- [DIRECTIONS FOR THIS TASK]: Could you show all lines in the entries below that contain the string "Large"?

- [THE INPUT]:
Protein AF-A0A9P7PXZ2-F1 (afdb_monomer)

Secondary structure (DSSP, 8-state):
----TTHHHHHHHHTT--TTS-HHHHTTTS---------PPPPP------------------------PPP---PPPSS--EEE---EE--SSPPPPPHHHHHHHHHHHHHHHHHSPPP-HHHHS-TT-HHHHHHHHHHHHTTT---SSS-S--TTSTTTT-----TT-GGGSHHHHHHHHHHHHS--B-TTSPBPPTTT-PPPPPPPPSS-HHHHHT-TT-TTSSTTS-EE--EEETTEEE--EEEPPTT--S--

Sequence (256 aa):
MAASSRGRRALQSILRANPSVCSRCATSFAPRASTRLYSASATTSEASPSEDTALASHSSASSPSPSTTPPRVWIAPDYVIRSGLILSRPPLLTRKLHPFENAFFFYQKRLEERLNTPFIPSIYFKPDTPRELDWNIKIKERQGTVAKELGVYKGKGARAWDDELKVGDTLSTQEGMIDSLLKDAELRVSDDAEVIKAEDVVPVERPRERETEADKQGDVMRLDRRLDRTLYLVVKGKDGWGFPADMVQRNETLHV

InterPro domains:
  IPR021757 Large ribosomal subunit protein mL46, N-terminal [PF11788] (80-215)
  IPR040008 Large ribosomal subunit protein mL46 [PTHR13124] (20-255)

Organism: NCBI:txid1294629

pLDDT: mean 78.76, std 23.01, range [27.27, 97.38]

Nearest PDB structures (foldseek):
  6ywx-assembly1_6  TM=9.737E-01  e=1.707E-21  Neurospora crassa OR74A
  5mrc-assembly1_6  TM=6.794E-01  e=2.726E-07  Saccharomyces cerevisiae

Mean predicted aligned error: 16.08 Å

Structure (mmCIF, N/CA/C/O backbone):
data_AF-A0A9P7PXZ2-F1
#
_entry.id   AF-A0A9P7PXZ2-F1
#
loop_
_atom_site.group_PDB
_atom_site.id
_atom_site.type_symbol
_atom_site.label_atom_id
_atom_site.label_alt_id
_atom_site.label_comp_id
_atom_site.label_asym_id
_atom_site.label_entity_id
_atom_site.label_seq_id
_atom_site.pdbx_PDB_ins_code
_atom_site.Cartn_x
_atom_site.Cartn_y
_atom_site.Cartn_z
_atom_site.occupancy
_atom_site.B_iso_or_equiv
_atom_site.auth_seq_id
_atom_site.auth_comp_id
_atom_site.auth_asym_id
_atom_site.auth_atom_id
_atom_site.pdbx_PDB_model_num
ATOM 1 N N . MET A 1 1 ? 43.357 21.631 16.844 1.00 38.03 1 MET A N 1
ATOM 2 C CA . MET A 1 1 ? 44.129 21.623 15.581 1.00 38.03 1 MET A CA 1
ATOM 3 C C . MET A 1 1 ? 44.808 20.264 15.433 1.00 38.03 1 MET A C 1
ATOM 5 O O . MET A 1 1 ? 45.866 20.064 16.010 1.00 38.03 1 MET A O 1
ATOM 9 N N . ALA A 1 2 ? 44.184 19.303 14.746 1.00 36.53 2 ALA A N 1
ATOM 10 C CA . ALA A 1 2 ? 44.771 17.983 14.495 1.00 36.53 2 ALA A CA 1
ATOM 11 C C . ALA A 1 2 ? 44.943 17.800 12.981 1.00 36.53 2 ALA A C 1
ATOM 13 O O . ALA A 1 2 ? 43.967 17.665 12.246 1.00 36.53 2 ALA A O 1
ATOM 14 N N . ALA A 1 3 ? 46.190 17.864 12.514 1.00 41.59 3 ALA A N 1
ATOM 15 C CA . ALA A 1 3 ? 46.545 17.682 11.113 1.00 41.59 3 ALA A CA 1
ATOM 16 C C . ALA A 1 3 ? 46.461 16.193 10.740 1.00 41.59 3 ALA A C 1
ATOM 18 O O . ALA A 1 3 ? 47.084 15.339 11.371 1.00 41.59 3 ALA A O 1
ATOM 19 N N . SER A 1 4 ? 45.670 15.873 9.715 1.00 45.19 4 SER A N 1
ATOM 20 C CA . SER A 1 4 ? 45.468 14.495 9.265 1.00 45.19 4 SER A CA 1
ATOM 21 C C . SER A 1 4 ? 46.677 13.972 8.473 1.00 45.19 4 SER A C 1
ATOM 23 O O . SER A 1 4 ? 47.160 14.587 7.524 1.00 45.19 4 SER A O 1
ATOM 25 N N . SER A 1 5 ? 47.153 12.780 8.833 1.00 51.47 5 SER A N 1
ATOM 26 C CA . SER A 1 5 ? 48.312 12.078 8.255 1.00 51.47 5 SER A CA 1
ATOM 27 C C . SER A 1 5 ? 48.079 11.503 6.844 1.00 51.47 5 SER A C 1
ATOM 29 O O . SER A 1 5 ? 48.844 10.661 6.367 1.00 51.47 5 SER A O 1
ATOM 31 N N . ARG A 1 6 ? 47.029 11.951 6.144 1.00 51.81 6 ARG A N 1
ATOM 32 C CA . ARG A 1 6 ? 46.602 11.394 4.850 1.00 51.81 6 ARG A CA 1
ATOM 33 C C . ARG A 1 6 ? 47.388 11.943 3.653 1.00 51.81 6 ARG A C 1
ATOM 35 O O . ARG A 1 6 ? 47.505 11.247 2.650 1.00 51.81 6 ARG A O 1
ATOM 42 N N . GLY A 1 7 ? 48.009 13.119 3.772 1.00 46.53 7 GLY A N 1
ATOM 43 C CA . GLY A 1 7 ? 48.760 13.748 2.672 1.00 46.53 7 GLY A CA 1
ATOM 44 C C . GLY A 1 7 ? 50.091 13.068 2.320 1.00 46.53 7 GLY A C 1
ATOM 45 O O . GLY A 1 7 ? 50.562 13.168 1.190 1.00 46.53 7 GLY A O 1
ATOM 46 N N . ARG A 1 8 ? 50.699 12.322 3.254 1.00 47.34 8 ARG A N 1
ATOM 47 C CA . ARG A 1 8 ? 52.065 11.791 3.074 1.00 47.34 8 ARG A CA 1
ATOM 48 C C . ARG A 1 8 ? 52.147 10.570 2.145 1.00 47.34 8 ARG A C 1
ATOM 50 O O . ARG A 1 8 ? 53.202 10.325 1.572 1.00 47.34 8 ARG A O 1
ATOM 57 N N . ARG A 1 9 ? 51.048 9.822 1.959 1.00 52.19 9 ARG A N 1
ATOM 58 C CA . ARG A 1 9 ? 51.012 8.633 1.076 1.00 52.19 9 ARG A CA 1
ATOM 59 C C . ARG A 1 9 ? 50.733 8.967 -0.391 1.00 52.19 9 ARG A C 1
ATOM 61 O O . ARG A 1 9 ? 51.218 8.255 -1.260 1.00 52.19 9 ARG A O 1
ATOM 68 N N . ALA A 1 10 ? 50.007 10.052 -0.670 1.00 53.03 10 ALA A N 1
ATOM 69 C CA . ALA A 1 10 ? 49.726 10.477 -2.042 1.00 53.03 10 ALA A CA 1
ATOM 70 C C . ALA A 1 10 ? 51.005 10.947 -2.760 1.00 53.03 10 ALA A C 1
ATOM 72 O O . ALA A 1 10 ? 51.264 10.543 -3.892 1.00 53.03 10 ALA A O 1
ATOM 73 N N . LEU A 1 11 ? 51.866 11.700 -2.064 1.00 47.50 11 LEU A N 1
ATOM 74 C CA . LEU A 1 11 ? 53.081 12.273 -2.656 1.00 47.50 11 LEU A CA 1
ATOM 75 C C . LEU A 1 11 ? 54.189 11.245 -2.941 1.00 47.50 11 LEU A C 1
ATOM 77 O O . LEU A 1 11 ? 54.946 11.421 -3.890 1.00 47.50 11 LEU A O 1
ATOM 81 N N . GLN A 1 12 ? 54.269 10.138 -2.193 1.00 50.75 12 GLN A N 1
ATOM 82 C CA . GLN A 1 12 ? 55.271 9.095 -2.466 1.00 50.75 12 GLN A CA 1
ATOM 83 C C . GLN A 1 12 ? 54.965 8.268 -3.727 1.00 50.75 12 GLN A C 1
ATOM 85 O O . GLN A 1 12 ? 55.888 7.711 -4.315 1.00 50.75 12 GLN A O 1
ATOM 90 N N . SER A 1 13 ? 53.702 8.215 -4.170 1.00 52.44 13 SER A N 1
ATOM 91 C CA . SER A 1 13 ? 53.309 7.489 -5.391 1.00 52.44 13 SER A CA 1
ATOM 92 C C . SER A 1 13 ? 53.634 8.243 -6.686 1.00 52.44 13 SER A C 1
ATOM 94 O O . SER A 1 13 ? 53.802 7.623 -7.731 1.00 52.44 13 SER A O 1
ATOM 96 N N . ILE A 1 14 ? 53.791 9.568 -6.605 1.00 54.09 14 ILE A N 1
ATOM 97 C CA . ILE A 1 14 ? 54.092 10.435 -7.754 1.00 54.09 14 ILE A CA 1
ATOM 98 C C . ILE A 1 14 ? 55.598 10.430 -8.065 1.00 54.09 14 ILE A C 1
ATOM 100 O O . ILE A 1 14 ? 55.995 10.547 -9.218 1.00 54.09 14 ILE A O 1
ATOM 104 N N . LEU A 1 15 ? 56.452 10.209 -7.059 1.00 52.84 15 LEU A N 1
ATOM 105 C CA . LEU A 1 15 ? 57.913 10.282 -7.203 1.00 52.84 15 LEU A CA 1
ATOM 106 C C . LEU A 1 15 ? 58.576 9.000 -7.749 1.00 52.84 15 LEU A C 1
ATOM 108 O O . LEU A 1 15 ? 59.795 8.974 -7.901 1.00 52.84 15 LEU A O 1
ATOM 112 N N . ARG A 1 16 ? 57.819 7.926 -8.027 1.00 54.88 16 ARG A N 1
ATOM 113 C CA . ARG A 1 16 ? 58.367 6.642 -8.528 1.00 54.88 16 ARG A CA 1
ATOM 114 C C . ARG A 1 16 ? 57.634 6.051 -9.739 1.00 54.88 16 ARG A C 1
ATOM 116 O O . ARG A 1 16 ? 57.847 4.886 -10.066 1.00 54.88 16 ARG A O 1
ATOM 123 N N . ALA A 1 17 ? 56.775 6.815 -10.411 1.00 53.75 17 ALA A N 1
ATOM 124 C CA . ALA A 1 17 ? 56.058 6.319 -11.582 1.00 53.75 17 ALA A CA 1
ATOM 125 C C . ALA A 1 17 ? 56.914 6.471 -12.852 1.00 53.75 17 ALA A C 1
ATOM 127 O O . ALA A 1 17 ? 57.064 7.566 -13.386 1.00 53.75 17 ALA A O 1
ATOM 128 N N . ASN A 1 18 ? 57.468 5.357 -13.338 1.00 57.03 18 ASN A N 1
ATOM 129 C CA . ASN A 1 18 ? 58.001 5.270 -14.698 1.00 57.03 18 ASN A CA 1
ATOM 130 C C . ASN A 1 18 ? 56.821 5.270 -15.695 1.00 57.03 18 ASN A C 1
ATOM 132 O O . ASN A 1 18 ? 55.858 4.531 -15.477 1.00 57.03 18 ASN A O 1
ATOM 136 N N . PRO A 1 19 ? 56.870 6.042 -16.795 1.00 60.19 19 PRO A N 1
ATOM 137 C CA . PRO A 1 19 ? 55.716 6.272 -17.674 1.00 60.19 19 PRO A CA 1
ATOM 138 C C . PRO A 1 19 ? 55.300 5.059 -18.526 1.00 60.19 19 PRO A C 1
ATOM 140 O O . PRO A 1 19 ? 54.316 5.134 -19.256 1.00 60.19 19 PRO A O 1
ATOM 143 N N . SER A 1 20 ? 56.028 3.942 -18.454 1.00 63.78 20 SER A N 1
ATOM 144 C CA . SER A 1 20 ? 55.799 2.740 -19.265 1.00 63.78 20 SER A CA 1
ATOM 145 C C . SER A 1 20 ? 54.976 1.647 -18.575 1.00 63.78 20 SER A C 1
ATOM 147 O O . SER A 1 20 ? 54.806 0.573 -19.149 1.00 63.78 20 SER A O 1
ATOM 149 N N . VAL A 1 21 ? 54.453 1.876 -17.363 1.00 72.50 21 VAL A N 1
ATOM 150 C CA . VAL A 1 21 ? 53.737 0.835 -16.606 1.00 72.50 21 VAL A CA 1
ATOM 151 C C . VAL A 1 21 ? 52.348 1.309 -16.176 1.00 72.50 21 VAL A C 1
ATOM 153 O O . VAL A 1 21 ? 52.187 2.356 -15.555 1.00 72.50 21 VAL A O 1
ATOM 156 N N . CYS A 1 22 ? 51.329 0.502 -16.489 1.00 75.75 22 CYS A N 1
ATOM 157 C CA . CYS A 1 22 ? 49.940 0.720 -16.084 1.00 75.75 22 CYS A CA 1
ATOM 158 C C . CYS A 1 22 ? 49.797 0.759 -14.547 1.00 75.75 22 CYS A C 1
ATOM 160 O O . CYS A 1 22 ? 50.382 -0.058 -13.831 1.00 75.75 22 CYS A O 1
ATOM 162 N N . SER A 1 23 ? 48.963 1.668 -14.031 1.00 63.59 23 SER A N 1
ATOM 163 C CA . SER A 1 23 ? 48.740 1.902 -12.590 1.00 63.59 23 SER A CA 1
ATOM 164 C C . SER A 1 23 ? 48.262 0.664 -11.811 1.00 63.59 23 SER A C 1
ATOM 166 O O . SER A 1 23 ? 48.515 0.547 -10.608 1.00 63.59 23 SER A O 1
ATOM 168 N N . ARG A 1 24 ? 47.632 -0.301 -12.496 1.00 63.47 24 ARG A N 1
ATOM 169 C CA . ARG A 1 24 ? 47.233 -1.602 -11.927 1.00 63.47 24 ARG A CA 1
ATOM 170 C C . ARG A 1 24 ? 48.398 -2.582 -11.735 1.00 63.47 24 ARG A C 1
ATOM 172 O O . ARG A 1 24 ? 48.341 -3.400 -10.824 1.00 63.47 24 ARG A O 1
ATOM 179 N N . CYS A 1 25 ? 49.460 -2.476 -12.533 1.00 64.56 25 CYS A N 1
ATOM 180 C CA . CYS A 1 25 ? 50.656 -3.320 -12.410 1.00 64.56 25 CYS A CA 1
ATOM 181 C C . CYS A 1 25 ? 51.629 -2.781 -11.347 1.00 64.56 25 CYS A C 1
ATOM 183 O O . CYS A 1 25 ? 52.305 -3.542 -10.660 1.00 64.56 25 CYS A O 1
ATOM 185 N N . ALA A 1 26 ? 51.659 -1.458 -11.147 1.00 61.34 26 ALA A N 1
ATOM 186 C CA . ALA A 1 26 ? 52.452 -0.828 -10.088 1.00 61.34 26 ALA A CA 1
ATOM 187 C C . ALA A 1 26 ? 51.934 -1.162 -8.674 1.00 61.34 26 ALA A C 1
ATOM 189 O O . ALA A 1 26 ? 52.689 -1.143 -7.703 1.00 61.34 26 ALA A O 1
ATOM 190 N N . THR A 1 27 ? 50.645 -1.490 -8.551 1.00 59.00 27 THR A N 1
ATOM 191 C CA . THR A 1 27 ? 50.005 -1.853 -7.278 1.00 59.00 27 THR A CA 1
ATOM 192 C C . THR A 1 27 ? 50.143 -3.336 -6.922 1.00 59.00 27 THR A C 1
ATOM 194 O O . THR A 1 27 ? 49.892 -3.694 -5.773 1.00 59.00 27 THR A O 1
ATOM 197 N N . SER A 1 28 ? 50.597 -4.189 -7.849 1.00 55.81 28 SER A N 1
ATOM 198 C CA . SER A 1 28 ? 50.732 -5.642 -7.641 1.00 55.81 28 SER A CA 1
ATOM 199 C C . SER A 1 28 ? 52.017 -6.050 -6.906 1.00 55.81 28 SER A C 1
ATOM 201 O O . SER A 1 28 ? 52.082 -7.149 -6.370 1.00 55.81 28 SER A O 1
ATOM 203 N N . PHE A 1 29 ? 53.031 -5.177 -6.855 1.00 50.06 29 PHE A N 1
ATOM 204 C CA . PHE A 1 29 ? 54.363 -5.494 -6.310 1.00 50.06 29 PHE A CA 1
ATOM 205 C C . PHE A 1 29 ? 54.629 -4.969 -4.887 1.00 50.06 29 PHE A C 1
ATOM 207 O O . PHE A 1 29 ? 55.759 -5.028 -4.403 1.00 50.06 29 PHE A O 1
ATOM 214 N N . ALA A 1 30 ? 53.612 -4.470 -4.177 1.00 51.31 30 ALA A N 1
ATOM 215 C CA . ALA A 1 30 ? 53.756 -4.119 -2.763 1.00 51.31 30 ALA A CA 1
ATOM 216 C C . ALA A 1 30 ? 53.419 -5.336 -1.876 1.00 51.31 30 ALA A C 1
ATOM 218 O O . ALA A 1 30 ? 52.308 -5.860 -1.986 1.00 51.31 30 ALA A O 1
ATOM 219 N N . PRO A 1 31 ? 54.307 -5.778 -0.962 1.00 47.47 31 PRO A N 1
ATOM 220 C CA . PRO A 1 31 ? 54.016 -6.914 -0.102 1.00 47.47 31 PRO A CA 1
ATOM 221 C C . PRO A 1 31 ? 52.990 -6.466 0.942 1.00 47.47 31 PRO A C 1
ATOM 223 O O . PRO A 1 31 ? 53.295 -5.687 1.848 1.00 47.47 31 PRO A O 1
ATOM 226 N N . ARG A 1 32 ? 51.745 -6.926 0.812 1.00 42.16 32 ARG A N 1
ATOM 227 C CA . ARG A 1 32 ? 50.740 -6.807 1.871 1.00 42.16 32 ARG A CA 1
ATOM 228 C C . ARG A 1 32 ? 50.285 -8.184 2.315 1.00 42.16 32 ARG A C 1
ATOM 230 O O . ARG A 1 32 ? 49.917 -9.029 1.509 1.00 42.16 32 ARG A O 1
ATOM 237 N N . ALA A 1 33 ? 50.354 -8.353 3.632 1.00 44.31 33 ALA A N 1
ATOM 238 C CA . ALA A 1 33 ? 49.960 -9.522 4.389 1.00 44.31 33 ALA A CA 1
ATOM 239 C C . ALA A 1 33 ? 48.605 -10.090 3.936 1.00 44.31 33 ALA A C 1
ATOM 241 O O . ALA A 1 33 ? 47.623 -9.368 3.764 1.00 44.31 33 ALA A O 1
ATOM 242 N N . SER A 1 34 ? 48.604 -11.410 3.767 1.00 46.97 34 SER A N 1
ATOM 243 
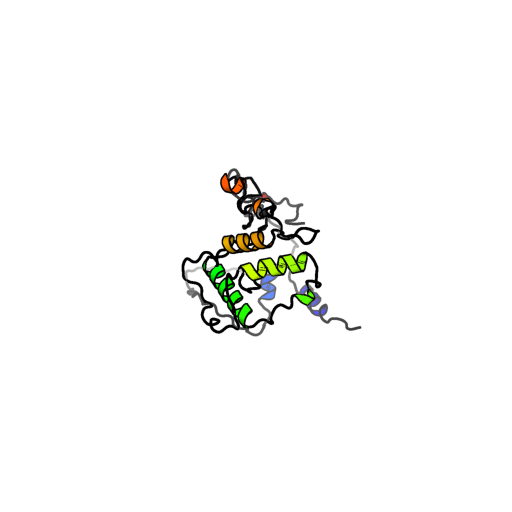C CA . SER A 1 34 ? 47.486 -12.259 3.369 1.00 46.97 34 SER A CA 1
ATOM 244 C C . SER A 1 34 ? 46.270 -12.080 4.285 1.00 46.97 34 SER A C 1
ATOM 246 O O . SER A 1 34 ? 46.323 -12.430 5.463 1.00 46.97 34 SER A O 1
ATOM 248 N N . THR A 1 35 ? 45.138 -11.672 3.711 1.00 43.06 35 THR A N 1
ATOM 249 C CA . THR A 1 35 ? 43.813 -12.055 4.217 1.00 43.06 35 THR A CA 1
ATOM 250 C C . THR A 1 35 ? 43.182 -12.978 3.179 1.00 43.06 35 THR A C 1
ATOM 252 O O . THR A 1 35 ? 43.005 -12.609 2.021 1.00 43.06 35 THR A O 1
ATOM 255 N N . ARG A 1 36 ? 42.962 -14.235 3.580 1.00 43.03 36 ARG A N 1
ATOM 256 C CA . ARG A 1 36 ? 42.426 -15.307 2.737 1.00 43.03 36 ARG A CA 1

- [SOLVED PROBLEM]:
  IPR021757 Large ribosomal subunit protein mL46, N-terminal [PF11788] (80-215)
  IPR040008 Large ribosomal subunit protein mL46 [PTHR13124] (20-255)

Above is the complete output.